**Task item**
Could you set down exactly the lines of the data below, starting at the one that holds "ATOM 122 N N . PHE" and ending at the one that holds "ATOM 135 C C", both included, and only those?

Stored items from a collection
* * *

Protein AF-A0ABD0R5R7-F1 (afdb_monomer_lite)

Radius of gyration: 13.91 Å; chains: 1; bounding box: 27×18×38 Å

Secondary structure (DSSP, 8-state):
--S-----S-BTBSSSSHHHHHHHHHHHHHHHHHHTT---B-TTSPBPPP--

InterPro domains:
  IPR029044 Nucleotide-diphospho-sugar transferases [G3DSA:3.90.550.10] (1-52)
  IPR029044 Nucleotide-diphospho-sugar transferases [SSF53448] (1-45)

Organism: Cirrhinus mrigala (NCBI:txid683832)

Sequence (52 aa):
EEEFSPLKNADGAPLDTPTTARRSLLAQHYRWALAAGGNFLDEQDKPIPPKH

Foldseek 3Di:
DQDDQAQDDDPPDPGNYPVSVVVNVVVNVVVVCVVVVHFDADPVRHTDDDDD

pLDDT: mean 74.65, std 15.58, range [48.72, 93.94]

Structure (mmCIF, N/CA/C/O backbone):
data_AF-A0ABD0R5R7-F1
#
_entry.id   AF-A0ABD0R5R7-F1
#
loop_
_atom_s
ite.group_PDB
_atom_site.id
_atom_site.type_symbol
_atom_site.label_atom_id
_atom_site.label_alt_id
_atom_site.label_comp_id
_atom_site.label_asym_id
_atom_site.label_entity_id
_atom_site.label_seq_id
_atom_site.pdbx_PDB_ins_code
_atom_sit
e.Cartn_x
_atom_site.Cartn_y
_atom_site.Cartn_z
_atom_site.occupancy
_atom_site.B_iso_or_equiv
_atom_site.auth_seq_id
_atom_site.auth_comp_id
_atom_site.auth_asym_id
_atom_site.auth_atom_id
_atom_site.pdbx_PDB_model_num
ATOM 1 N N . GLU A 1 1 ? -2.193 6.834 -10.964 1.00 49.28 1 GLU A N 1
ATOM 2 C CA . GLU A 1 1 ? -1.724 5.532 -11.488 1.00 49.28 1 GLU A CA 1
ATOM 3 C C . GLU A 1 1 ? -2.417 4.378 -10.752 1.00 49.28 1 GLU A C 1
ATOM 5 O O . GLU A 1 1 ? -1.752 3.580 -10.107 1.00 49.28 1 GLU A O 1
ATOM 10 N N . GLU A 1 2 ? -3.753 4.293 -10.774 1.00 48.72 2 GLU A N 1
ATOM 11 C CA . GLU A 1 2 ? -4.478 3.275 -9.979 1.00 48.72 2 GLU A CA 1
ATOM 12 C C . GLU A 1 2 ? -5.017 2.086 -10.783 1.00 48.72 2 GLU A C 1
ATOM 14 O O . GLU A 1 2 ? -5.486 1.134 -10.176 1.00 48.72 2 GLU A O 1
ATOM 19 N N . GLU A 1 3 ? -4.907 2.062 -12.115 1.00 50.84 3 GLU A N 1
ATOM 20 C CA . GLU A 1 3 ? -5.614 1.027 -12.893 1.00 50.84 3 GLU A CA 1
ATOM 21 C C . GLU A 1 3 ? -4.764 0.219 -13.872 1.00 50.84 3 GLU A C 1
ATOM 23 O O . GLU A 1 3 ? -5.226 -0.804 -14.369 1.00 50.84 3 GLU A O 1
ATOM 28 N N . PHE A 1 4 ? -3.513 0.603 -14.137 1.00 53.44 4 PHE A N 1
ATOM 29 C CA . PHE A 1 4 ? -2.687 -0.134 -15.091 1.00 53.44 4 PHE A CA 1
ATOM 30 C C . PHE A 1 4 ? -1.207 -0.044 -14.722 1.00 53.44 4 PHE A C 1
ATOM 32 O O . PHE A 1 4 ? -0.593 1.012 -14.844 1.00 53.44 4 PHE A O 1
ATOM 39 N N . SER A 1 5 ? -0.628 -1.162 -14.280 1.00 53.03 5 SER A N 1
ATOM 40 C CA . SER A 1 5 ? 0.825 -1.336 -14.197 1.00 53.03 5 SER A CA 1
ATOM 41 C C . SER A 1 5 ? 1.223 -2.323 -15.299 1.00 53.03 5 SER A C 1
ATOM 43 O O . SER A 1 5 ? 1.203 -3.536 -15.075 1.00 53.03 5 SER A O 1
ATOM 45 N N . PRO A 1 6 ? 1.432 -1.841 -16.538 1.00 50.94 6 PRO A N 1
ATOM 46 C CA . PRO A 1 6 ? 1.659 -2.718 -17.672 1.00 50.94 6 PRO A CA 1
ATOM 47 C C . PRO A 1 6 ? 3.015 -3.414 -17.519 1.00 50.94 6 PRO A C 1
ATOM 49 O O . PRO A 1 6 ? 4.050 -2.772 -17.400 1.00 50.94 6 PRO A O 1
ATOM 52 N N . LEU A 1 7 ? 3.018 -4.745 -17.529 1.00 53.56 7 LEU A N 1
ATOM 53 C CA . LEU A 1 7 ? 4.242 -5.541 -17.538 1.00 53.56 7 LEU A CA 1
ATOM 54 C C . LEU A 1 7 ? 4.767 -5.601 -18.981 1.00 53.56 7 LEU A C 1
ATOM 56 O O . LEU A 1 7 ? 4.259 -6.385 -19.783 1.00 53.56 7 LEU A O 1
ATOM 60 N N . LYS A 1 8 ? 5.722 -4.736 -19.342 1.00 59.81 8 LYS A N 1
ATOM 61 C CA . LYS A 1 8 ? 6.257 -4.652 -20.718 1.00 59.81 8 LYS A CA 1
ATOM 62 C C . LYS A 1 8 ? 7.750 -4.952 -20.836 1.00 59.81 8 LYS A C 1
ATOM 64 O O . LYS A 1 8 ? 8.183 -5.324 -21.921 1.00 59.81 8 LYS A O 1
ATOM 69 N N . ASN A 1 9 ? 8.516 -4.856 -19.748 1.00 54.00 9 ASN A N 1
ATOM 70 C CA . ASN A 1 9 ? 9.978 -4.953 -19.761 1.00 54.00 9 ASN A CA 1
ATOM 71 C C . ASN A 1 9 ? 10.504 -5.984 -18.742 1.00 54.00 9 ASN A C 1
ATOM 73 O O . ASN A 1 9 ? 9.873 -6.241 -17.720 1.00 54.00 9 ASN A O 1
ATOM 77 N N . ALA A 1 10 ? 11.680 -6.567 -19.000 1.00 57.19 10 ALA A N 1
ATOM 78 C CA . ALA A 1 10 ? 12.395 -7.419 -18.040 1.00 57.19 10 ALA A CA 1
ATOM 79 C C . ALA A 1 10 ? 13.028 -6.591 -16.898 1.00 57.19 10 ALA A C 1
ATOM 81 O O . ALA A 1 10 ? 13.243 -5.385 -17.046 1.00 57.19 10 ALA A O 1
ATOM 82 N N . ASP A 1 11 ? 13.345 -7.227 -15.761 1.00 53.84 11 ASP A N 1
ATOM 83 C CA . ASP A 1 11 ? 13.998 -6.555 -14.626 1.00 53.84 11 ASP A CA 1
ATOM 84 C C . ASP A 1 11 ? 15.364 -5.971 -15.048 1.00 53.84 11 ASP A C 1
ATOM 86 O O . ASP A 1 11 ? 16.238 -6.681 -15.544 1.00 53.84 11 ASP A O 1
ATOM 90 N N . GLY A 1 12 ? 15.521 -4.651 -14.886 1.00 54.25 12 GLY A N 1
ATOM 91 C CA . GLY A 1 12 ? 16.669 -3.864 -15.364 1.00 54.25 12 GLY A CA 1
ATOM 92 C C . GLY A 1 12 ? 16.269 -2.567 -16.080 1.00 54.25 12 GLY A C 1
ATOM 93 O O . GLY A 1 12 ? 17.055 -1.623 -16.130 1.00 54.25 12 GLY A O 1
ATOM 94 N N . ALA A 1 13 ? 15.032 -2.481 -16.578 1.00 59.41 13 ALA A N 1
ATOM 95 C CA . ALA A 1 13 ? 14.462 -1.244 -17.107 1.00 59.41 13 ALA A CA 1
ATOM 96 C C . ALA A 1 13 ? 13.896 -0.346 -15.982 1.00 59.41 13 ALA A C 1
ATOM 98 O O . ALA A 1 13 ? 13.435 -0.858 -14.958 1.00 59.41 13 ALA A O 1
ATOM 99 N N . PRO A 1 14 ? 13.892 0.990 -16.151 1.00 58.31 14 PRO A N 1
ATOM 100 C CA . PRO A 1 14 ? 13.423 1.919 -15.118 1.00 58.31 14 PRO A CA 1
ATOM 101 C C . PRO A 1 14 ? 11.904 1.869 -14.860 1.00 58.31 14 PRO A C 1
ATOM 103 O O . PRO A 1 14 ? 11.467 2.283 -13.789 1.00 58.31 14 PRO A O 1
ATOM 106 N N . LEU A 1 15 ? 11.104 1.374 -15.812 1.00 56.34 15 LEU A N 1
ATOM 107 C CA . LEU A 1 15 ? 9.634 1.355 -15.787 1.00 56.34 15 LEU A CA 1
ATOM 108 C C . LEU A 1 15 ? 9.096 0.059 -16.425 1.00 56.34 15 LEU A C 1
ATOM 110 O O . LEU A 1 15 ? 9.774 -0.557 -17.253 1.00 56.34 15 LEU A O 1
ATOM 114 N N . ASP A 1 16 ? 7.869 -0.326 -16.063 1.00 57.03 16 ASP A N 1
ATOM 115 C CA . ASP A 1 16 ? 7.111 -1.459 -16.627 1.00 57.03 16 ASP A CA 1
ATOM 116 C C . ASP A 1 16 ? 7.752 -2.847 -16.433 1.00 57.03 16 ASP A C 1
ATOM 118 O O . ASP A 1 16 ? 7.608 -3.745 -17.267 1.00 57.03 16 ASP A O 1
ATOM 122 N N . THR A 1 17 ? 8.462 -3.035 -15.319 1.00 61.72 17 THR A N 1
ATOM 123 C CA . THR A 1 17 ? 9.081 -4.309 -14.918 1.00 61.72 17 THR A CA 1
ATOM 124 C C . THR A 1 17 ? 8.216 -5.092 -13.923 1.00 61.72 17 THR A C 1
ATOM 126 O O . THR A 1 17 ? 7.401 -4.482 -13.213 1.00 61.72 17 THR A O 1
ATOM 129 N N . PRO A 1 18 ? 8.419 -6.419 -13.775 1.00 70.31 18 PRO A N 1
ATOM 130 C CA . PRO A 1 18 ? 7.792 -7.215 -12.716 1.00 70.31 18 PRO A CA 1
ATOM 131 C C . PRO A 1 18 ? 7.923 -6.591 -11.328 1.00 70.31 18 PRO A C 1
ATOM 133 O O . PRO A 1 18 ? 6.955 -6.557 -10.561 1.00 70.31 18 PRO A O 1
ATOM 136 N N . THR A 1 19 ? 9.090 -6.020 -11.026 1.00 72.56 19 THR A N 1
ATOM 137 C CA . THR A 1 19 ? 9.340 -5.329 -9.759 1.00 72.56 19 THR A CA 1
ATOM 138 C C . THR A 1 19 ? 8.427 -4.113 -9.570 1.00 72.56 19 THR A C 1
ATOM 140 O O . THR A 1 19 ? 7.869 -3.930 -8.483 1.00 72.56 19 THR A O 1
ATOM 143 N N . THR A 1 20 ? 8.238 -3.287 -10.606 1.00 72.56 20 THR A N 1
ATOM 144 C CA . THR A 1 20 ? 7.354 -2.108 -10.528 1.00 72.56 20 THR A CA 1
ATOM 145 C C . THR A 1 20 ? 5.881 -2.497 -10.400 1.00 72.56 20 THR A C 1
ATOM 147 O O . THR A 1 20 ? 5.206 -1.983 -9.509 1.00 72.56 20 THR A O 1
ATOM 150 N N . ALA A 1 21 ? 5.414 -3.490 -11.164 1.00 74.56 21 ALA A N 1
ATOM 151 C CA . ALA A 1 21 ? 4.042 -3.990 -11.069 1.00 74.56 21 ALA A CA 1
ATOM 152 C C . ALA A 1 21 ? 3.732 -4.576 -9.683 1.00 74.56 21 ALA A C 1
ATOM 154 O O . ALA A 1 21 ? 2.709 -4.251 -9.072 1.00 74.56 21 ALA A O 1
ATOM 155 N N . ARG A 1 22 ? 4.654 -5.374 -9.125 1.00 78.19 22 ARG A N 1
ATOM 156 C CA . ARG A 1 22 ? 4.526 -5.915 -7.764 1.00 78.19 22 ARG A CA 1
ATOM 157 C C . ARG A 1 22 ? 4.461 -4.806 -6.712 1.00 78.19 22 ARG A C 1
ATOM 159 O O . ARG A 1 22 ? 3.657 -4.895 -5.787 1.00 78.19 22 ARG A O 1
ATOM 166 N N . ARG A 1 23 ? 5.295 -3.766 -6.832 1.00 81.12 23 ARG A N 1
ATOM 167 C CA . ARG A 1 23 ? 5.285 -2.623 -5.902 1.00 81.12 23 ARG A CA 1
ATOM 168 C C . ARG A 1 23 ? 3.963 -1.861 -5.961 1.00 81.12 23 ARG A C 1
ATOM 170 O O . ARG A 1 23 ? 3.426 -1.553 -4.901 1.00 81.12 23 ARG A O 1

* * *

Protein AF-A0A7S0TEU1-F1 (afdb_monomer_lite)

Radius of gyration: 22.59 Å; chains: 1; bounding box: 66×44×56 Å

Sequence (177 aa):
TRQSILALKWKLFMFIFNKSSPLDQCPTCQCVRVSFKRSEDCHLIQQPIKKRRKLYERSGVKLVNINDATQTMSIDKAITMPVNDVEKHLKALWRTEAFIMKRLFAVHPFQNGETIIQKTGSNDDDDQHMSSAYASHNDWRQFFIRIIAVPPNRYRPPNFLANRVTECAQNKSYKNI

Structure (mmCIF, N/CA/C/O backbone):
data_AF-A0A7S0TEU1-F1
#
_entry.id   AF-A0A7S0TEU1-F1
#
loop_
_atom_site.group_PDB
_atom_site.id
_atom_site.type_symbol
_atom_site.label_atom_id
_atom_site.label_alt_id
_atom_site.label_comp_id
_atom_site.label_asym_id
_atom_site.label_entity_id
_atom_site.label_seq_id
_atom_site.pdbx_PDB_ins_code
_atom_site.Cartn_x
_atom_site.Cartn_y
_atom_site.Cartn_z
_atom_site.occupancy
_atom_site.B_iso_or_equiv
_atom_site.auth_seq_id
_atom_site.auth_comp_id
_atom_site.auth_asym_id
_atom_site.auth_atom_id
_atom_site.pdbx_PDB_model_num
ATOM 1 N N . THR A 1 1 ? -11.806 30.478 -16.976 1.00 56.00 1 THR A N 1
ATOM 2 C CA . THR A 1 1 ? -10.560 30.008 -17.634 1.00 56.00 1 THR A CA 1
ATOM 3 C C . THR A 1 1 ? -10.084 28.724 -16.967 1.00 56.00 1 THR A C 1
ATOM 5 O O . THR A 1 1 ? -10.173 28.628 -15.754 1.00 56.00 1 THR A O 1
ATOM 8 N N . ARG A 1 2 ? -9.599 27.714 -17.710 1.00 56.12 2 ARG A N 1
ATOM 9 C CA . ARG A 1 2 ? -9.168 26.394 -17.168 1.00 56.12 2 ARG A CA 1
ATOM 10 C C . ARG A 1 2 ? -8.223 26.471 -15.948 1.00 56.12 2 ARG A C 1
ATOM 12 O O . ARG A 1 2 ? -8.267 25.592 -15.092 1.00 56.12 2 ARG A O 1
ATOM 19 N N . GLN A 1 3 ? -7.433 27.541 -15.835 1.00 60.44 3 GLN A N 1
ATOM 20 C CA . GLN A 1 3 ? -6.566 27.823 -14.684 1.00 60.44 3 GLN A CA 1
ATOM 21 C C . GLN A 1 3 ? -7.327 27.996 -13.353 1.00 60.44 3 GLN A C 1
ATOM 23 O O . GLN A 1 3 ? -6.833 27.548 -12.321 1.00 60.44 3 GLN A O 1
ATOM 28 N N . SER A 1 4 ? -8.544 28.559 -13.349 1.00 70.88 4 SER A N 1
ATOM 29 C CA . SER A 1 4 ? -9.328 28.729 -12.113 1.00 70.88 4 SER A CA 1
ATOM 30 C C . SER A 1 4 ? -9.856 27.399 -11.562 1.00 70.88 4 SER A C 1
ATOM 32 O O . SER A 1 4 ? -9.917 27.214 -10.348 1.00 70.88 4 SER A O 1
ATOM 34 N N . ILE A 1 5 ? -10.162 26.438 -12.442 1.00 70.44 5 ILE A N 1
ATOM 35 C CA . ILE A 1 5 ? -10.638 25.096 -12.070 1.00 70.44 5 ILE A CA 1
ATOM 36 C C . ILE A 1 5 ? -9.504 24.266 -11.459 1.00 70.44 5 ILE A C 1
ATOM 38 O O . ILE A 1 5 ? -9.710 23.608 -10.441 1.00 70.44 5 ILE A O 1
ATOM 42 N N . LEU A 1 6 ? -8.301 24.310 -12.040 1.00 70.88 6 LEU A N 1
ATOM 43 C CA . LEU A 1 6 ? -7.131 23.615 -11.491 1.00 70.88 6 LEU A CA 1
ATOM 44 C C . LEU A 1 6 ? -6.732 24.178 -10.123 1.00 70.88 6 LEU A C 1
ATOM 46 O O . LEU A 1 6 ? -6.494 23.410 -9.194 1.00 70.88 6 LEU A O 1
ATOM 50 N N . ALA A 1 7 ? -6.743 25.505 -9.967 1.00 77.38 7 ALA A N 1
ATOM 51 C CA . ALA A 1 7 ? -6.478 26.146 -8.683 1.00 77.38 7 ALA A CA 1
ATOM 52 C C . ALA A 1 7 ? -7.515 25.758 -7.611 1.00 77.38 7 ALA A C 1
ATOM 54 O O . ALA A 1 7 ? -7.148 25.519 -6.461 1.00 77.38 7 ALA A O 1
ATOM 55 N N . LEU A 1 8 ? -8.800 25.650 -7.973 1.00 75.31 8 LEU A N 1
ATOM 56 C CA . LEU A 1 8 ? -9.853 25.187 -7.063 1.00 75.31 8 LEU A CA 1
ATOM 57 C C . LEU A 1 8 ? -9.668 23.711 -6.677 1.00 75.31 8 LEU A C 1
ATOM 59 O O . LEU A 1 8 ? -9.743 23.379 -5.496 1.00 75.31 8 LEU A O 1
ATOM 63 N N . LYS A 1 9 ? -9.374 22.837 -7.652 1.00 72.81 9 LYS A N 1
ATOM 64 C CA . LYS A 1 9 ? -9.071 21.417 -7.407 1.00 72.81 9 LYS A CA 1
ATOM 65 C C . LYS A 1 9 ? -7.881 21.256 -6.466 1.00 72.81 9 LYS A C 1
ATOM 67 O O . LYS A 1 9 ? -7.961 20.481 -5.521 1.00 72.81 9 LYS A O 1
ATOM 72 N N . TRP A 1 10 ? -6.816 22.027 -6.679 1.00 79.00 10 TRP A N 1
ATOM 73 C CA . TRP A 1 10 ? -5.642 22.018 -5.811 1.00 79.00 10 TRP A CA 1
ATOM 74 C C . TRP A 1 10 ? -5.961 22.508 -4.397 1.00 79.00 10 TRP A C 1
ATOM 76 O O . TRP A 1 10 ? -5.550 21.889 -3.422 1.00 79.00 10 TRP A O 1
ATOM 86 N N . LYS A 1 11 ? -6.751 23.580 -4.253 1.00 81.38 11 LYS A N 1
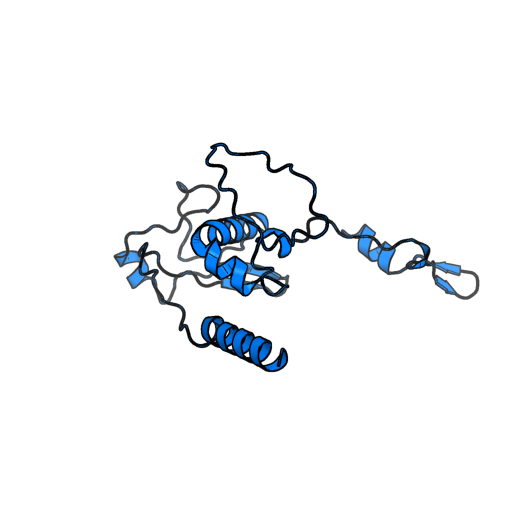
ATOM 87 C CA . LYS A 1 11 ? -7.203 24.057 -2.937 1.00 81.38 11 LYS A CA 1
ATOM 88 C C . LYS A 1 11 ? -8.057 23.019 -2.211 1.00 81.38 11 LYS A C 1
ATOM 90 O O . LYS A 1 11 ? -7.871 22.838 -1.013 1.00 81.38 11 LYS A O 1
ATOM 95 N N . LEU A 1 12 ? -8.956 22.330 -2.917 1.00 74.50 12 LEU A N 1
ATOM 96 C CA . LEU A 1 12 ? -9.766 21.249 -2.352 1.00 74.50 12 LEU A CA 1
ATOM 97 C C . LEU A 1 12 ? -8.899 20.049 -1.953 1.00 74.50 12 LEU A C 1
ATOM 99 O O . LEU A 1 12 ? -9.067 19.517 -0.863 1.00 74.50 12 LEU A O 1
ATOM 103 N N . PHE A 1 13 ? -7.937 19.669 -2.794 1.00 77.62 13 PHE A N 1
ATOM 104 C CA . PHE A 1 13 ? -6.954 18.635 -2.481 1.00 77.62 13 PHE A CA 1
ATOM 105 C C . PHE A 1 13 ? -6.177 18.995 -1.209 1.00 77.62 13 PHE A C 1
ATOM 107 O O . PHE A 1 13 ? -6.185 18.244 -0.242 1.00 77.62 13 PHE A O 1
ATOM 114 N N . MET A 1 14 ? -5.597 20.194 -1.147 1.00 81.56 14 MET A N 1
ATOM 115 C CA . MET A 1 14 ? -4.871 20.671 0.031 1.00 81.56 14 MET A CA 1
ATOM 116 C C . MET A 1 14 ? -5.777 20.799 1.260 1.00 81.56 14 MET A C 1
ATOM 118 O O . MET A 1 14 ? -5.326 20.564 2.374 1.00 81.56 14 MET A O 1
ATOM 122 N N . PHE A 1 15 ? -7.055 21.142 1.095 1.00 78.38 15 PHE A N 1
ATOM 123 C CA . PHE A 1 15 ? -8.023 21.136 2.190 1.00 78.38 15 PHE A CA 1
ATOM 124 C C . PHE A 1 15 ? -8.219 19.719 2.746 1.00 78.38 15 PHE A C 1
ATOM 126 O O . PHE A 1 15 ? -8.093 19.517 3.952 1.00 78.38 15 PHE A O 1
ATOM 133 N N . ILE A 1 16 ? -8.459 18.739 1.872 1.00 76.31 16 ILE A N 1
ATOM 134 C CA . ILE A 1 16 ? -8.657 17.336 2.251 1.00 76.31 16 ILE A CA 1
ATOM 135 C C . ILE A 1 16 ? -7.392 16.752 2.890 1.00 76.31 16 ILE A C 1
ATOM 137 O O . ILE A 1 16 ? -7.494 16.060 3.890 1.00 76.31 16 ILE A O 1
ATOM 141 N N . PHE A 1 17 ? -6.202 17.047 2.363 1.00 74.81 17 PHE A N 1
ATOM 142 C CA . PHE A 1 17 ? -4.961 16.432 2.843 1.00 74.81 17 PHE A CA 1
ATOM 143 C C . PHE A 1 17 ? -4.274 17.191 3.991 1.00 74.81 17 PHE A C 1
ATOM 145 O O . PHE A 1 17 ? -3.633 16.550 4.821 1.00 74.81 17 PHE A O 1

* * *

**Response**
ATOM 122 N N . PHE A 1 15 ? -7.055 21.142 1.095 1.00 78.38 15 PHE A N 1
ATOM 123 C CA . PHE A 1 15 ? -8.023 21.136 2.190 1.00 78.38 15 PHE A CA 1
ATOM 124 C C . PHE A 1 15 ? -8.219 19.719 2.746 1.00 78.38 15 PHE A C 1
ATOM 126 O O . PHE A 1 15 ? -8.093 19.517 3.952 1.00 78.38 15 PHE A O 1
ATOM 133 N N . ILE A 1 16 ? -8.459 18.739 1.872 1.00 76.31 16 ILE A N 1
ATOM 134 C CA . ILE A 1 16 ? -8.657 17.336 2.251 1.00 76.31 16 ILE A CA 1
ATOM 135 C C . ILE A 1 16 ? -7.392 16.752 2.890 1.00 76.31 16 ILE A C 1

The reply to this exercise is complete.